**Records contained in a dataset:**
╔══
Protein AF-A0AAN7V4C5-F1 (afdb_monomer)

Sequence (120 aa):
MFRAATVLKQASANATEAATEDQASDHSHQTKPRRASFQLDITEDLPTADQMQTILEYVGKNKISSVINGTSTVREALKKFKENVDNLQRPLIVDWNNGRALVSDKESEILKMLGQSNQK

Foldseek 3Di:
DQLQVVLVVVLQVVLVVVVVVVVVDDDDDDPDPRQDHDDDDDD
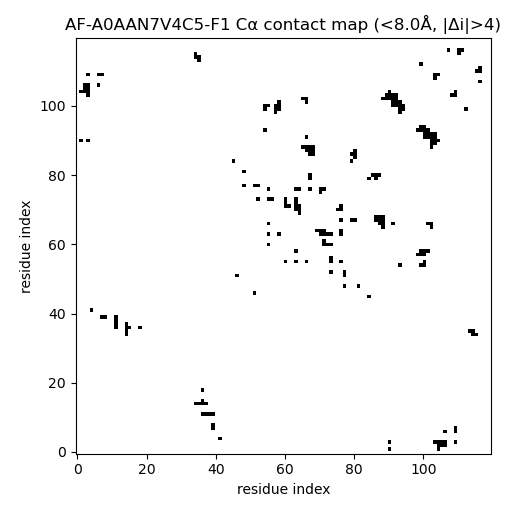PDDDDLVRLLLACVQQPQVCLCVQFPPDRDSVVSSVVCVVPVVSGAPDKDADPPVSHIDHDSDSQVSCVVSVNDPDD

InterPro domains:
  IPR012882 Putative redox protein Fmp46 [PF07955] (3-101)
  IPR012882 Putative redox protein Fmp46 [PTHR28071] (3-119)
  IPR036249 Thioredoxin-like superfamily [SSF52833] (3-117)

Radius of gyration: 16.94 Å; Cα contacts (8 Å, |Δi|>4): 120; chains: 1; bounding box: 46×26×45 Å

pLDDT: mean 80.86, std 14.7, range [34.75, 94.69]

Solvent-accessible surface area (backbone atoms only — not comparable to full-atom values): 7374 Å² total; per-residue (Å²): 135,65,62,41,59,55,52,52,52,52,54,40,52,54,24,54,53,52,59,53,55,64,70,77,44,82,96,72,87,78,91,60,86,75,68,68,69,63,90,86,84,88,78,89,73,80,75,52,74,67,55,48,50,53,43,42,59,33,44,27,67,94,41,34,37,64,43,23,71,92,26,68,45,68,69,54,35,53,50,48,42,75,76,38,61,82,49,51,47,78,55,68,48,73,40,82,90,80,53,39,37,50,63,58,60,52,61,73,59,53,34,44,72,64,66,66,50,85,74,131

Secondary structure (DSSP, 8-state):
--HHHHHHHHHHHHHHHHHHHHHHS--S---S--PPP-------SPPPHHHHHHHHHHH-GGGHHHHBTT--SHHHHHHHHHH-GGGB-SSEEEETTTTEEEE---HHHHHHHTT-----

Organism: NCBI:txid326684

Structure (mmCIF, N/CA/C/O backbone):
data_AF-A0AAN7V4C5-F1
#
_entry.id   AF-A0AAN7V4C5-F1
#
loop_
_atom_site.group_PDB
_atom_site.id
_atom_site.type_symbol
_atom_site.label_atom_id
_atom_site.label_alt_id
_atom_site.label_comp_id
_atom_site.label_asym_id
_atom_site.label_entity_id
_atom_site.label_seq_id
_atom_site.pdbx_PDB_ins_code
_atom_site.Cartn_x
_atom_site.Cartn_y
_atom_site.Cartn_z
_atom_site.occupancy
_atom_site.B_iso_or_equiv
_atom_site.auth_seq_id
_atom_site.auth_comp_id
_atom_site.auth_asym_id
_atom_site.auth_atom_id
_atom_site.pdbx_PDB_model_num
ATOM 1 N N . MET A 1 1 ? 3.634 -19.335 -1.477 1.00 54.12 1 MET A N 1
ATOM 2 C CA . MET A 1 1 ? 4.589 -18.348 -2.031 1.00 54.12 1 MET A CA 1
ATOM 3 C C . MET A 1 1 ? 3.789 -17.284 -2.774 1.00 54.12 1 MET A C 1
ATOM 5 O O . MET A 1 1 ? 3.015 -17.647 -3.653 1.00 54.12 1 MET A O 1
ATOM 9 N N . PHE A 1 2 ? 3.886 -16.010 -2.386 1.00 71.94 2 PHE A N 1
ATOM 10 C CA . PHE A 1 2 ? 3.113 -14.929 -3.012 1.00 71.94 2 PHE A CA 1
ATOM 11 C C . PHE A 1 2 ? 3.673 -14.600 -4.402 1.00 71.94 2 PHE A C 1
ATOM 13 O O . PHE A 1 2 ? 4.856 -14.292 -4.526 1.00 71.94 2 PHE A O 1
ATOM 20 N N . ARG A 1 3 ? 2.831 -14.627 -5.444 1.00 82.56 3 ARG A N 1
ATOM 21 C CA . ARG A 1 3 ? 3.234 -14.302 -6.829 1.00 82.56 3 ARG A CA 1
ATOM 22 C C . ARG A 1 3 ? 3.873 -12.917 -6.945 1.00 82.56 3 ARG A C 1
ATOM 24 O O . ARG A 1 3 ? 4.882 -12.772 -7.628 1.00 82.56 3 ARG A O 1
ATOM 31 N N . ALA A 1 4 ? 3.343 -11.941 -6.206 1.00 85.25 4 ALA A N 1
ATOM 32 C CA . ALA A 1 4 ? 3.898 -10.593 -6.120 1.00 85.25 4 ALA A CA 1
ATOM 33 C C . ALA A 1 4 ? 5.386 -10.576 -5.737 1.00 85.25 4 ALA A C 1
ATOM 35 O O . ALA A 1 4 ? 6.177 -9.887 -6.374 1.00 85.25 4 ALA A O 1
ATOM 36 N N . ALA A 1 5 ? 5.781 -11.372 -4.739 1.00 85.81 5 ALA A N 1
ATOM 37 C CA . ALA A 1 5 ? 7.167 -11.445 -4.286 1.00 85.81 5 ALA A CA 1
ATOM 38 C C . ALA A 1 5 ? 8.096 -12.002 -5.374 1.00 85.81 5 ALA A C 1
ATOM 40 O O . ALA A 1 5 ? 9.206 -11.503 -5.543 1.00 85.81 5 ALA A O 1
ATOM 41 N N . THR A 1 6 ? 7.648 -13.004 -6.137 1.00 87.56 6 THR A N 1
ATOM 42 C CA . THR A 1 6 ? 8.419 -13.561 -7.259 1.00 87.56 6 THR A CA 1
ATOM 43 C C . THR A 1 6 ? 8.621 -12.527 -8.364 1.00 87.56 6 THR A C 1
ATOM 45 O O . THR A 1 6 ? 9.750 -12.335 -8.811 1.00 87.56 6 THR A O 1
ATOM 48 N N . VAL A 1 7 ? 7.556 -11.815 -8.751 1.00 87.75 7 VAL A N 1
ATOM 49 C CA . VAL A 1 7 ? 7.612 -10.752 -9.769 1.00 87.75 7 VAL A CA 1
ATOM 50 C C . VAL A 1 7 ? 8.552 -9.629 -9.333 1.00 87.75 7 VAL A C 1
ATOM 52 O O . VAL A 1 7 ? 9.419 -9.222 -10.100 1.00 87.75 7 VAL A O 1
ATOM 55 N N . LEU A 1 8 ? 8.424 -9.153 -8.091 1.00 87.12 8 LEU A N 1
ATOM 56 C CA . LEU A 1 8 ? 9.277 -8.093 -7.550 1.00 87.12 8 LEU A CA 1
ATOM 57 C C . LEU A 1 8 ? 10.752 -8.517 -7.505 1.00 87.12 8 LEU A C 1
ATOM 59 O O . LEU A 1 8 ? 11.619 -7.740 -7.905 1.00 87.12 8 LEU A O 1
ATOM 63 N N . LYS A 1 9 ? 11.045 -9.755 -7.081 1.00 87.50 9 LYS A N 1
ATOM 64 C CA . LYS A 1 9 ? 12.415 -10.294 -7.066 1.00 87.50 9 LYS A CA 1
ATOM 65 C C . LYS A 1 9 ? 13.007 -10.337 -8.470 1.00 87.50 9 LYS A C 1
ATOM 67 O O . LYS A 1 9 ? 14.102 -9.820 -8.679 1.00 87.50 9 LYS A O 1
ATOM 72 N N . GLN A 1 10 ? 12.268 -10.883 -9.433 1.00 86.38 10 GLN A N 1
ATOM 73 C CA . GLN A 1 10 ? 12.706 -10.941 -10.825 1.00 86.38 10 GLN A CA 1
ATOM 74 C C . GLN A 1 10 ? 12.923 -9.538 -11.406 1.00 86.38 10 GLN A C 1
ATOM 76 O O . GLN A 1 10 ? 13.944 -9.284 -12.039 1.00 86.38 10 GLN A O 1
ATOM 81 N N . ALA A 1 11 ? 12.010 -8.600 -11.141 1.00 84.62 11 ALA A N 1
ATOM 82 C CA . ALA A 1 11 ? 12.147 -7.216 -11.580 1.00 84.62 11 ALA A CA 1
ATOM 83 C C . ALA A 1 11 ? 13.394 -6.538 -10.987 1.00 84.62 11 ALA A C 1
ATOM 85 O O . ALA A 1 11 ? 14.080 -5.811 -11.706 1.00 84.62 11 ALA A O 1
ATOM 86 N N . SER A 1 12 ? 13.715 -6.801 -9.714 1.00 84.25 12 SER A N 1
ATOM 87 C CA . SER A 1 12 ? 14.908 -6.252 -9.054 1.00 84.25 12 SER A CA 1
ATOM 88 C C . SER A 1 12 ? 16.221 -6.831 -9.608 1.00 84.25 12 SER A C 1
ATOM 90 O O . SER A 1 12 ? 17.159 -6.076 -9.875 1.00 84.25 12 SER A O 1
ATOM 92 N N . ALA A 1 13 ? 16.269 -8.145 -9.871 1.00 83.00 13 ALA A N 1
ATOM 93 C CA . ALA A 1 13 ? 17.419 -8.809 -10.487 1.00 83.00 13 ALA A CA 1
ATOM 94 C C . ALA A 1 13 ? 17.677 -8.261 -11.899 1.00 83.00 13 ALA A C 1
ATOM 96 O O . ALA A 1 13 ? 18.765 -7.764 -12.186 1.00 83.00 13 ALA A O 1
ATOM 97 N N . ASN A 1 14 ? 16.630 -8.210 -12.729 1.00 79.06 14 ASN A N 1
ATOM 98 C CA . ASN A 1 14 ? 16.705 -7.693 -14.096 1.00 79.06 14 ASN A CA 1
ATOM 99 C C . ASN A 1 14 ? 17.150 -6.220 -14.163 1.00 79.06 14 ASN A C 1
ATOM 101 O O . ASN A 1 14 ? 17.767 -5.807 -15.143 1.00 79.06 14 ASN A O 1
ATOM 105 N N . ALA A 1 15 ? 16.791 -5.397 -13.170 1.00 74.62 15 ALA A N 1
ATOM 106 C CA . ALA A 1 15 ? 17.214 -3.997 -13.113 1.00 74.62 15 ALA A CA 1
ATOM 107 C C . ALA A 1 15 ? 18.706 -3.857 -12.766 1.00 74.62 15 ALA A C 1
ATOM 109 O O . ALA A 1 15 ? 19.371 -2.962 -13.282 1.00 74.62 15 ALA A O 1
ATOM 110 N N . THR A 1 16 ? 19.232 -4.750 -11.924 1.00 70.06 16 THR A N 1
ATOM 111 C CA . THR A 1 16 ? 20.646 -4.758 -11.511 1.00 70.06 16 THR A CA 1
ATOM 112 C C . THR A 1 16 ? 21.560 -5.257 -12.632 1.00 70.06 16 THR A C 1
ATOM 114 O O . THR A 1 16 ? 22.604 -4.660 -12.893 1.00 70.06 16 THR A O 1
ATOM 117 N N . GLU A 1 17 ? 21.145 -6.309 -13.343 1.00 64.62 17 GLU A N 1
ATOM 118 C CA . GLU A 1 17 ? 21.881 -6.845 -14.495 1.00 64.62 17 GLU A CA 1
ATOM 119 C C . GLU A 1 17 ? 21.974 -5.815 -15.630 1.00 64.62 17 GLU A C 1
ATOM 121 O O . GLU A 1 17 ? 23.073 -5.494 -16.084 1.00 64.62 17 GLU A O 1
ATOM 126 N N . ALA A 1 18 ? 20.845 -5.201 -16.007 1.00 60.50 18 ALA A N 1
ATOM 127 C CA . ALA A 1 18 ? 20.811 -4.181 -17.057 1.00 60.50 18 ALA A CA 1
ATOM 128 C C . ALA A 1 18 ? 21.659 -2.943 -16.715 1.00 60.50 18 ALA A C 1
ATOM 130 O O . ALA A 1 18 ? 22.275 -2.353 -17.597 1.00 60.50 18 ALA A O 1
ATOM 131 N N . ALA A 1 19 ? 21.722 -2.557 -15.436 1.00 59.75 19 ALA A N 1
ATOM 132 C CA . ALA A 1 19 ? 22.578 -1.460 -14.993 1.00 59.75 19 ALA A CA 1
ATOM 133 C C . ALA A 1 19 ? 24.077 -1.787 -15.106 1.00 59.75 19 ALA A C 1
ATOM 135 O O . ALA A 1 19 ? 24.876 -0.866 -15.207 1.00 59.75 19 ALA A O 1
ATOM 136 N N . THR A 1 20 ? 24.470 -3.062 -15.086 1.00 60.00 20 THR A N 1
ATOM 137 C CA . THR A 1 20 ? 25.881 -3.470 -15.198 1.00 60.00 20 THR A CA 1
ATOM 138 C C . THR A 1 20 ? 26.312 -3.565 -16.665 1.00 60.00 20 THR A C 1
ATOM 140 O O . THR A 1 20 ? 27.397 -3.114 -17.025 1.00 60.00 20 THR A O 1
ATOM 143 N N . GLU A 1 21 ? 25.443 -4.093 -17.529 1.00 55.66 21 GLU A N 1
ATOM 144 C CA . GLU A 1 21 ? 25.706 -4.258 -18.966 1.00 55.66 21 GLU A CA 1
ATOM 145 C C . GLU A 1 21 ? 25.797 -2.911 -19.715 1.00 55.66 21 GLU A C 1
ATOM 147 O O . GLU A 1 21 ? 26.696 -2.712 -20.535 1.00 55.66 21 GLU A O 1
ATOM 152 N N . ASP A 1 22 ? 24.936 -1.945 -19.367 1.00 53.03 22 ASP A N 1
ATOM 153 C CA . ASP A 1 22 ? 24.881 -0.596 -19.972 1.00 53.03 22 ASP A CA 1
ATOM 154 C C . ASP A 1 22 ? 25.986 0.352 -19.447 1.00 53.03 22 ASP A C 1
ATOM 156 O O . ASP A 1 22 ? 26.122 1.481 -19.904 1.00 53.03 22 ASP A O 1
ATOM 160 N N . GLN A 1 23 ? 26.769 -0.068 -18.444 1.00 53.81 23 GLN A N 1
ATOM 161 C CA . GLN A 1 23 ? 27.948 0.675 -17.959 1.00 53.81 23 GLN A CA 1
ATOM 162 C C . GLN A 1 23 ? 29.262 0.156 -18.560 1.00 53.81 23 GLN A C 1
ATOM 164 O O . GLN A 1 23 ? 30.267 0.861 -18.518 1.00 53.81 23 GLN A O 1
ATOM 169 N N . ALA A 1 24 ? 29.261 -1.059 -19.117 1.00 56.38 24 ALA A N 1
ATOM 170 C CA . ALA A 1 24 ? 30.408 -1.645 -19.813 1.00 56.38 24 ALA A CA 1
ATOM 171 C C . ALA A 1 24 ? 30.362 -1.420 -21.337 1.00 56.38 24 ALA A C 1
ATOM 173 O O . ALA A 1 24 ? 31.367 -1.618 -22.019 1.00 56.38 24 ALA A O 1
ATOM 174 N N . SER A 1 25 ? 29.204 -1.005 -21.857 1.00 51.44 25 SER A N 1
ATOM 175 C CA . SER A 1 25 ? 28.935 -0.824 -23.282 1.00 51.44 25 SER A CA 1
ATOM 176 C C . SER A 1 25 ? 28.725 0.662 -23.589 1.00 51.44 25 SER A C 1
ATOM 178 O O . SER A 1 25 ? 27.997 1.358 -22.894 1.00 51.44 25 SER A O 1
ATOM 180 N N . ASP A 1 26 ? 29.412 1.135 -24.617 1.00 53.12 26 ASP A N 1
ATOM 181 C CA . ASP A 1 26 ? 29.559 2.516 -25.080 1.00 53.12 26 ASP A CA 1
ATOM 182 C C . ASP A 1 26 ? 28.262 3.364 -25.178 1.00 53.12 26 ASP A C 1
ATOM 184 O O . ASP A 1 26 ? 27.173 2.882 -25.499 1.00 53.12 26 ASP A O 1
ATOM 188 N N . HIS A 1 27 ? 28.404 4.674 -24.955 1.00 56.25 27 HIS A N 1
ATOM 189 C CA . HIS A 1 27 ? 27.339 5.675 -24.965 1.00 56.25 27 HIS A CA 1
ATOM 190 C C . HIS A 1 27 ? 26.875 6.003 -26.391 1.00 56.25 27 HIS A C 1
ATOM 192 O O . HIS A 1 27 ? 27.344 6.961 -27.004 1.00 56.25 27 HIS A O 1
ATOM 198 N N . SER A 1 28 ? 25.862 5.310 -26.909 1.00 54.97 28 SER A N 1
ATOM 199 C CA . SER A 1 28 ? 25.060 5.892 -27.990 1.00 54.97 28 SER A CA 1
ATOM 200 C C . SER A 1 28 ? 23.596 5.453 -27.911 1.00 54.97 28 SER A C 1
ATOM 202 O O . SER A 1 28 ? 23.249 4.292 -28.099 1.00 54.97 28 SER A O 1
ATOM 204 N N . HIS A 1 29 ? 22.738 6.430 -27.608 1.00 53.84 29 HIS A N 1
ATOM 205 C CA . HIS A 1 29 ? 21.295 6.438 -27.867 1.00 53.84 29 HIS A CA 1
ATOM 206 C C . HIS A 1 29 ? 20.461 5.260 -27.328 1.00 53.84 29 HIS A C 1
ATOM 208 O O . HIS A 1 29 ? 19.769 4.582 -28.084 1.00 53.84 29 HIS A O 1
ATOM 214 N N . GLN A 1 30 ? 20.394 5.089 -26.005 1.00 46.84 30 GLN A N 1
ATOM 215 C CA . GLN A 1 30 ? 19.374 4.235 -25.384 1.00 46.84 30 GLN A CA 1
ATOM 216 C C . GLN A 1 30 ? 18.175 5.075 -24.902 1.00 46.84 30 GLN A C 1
╚══
╔══
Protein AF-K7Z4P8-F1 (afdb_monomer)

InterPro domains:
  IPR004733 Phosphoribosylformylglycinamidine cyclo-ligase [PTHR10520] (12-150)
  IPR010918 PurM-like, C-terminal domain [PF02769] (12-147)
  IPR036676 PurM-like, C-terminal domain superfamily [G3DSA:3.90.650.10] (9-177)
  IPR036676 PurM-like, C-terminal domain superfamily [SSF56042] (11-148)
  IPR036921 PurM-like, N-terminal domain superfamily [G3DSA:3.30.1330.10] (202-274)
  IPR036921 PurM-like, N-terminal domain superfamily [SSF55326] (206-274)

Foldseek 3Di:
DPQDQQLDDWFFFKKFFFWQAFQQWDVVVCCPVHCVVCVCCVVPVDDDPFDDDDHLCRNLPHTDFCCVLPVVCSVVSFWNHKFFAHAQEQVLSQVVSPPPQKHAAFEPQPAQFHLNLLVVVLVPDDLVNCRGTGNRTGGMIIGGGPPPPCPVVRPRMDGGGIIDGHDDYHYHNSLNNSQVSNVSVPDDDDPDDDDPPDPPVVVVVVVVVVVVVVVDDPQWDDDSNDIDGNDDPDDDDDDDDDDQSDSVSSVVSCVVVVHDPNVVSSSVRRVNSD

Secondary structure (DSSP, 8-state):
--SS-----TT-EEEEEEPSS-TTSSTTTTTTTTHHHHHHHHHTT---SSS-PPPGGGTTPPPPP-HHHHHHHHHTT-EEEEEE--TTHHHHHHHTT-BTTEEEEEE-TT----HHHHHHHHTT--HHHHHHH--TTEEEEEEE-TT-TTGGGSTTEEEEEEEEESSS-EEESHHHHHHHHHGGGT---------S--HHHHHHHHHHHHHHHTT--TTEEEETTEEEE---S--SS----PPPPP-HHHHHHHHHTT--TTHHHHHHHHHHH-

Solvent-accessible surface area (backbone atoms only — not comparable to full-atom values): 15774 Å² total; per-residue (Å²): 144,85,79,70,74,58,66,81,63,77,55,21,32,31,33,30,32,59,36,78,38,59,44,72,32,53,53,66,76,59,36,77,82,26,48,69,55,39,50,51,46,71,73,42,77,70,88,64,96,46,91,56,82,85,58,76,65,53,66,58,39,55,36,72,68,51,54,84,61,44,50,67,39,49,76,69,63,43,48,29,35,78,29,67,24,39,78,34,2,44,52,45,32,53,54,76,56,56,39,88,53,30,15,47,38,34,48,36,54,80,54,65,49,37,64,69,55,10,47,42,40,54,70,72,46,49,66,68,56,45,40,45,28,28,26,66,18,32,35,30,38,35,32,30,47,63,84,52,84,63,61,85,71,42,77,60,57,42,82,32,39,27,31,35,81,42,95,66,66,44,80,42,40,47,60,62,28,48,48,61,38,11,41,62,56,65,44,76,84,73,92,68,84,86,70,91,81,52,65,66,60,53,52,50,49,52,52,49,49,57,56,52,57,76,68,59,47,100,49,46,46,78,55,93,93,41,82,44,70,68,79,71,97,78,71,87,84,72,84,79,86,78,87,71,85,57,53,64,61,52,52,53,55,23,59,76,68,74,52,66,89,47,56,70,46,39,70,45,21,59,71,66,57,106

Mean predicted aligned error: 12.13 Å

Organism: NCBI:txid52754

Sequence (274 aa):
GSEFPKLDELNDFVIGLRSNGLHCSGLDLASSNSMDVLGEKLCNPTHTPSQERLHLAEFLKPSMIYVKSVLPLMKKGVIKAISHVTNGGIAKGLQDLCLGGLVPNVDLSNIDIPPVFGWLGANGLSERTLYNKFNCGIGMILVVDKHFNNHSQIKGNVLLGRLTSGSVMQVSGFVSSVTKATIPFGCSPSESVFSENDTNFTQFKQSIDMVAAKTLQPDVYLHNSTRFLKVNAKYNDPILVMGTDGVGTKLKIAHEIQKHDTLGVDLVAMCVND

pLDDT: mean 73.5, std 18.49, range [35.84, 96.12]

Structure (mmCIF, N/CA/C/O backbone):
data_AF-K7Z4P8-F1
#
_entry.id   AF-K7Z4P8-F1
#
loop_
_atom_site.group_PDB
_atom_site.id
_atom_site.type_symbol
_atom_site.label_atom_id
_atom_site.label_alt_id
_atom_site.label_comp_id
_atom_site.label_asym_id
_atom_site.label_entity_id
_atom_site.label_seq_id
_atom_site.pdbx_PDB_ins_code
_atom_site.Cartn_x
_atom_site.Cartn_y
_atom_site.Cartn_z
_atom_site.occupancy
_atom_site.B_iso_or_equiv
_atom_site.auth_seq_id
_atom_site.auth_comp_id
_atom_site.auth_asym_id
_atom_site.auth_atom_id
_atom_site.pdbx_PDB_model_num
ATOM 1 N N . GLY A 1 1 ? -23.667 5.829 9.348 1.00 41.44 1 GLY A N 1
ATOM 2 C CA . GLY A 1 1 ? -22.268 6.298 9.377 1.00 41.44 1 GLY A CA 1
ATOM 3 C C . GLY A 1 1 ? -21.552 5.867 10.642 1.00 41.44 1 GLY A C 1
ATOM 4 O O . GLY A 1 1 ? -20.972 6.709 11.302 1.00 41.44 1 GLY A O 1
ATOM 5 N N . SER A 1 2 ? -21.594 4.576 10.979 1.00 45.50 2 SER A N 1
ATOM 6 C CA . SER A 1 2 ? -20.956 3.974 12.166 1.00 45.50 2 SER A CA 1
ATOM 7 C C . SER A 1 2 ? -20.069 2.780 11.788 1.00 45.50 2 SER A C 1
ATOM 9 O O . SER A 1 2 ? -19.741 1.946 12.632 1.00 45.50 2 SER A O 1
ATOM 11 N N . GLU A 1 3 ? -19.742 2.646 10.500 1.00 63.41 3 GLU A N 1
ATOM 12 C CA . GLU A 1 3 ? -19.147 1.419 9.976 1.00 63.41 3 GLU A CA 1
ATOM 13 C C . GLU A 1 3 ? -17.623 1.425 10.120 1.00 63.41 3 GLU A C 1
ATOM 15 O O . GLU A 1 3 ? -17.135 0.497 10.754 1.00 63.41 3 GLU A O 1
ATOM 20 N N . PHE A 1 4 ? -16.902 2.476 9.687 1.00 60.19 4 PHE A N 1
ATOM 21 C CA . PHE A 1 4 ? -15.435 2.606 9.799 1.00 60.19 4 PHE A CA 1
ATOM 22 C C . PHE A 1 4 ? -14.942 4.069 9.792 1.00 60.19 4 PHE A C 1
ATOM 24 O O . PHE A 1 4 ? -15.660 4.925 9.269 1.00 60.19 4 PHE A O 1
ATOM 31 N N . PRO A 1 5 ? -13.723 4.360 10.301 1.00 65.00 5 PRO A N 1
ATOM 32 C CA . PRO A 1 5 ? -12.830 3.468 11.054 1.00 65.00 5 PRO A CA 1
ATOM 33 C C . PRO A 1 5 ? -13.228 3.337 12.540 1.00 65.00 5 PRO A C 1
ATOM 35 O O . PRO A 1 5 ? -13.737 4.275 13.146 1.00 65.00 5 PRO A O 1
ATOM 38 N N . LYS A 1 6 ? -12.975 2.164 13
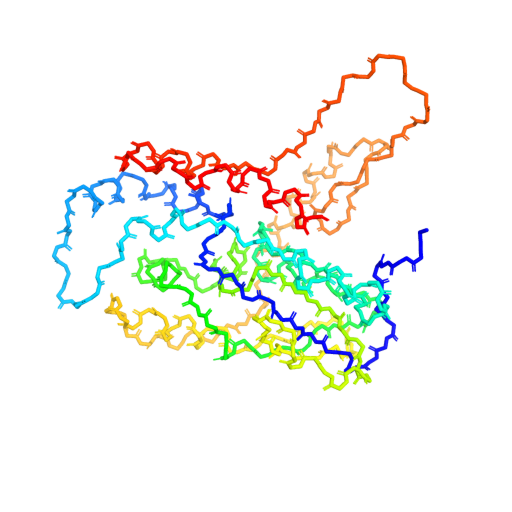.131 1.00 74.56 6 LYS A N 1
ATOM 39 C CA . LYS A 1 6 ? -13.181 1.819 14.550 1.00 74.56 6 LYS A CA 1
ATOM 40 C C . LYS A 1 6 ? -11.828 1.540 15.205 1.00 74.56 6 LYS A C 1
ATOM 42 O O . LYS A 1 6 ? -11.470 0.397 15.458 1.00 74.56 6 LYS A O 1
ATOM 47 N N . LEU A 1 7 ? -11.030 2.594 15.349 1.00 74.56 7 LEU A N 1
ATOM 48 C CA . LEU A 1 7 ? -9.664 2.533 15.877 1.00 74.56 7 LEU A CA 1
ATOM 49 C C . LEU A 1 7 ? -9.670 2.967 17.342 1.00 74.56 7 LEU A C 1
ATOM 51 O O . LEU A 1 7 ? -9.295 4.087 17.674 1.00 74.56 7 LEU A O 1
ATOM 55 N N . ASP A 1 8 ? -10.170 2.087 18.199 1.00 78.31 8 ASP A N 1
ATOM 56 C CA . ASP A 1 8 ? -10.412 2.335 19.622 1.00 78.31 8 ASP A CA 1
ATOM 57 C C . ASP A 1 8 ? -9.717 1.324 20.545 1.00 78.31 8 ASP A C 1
╚══
Reproduce exactly the section above that begins at the line containing "ATOM 175 C CA" and ends at the line containing "ATOM 189 C CA", leaving out all other lines.

ATOM 175 C CA . SER A 1 25 ? 28.935 -0.824 -23.282 1.00 51.44 25 SER A CA 1
ATOM 176 C C . SER A 1 25 ? 28.725 0.662 -23.589 1.00 51.44 25 SER A C 1
ATOM 178 O O . SER A 1 25 ? 27.997 1.358 -22.894 1.00 51.44 25 SER A O 1
ATOM 180 N N . ASP A 1 26 ? 29.412 1.135 -24.617 1.00 53.12 26 ASP A N 1
ATOM 181 C CA . ASP A 1 26 ? 29.559 2.516 -25.080 1.00 53.12 26 ASP A CA 1
ATOM 182 C C . ASP A 1 26 ? 28.262 3.364 -25.178 1.00 53.12 26 ASP A C 1
ATOM 184 O O . ASP A 1 26 ? 27.173 2.882 -25.499 1.00 53.12 26 ASP A O 1
ATOM 188 N N . HIS A 1 27 ? 28.404 4.674 -24.955 1.00 56.25 27 HIS A N 1
ATOM 189 C CA . HIS A 1 27 ? 27.339 5.675 -24.965 1.00 56.25 27 HIS A CA 1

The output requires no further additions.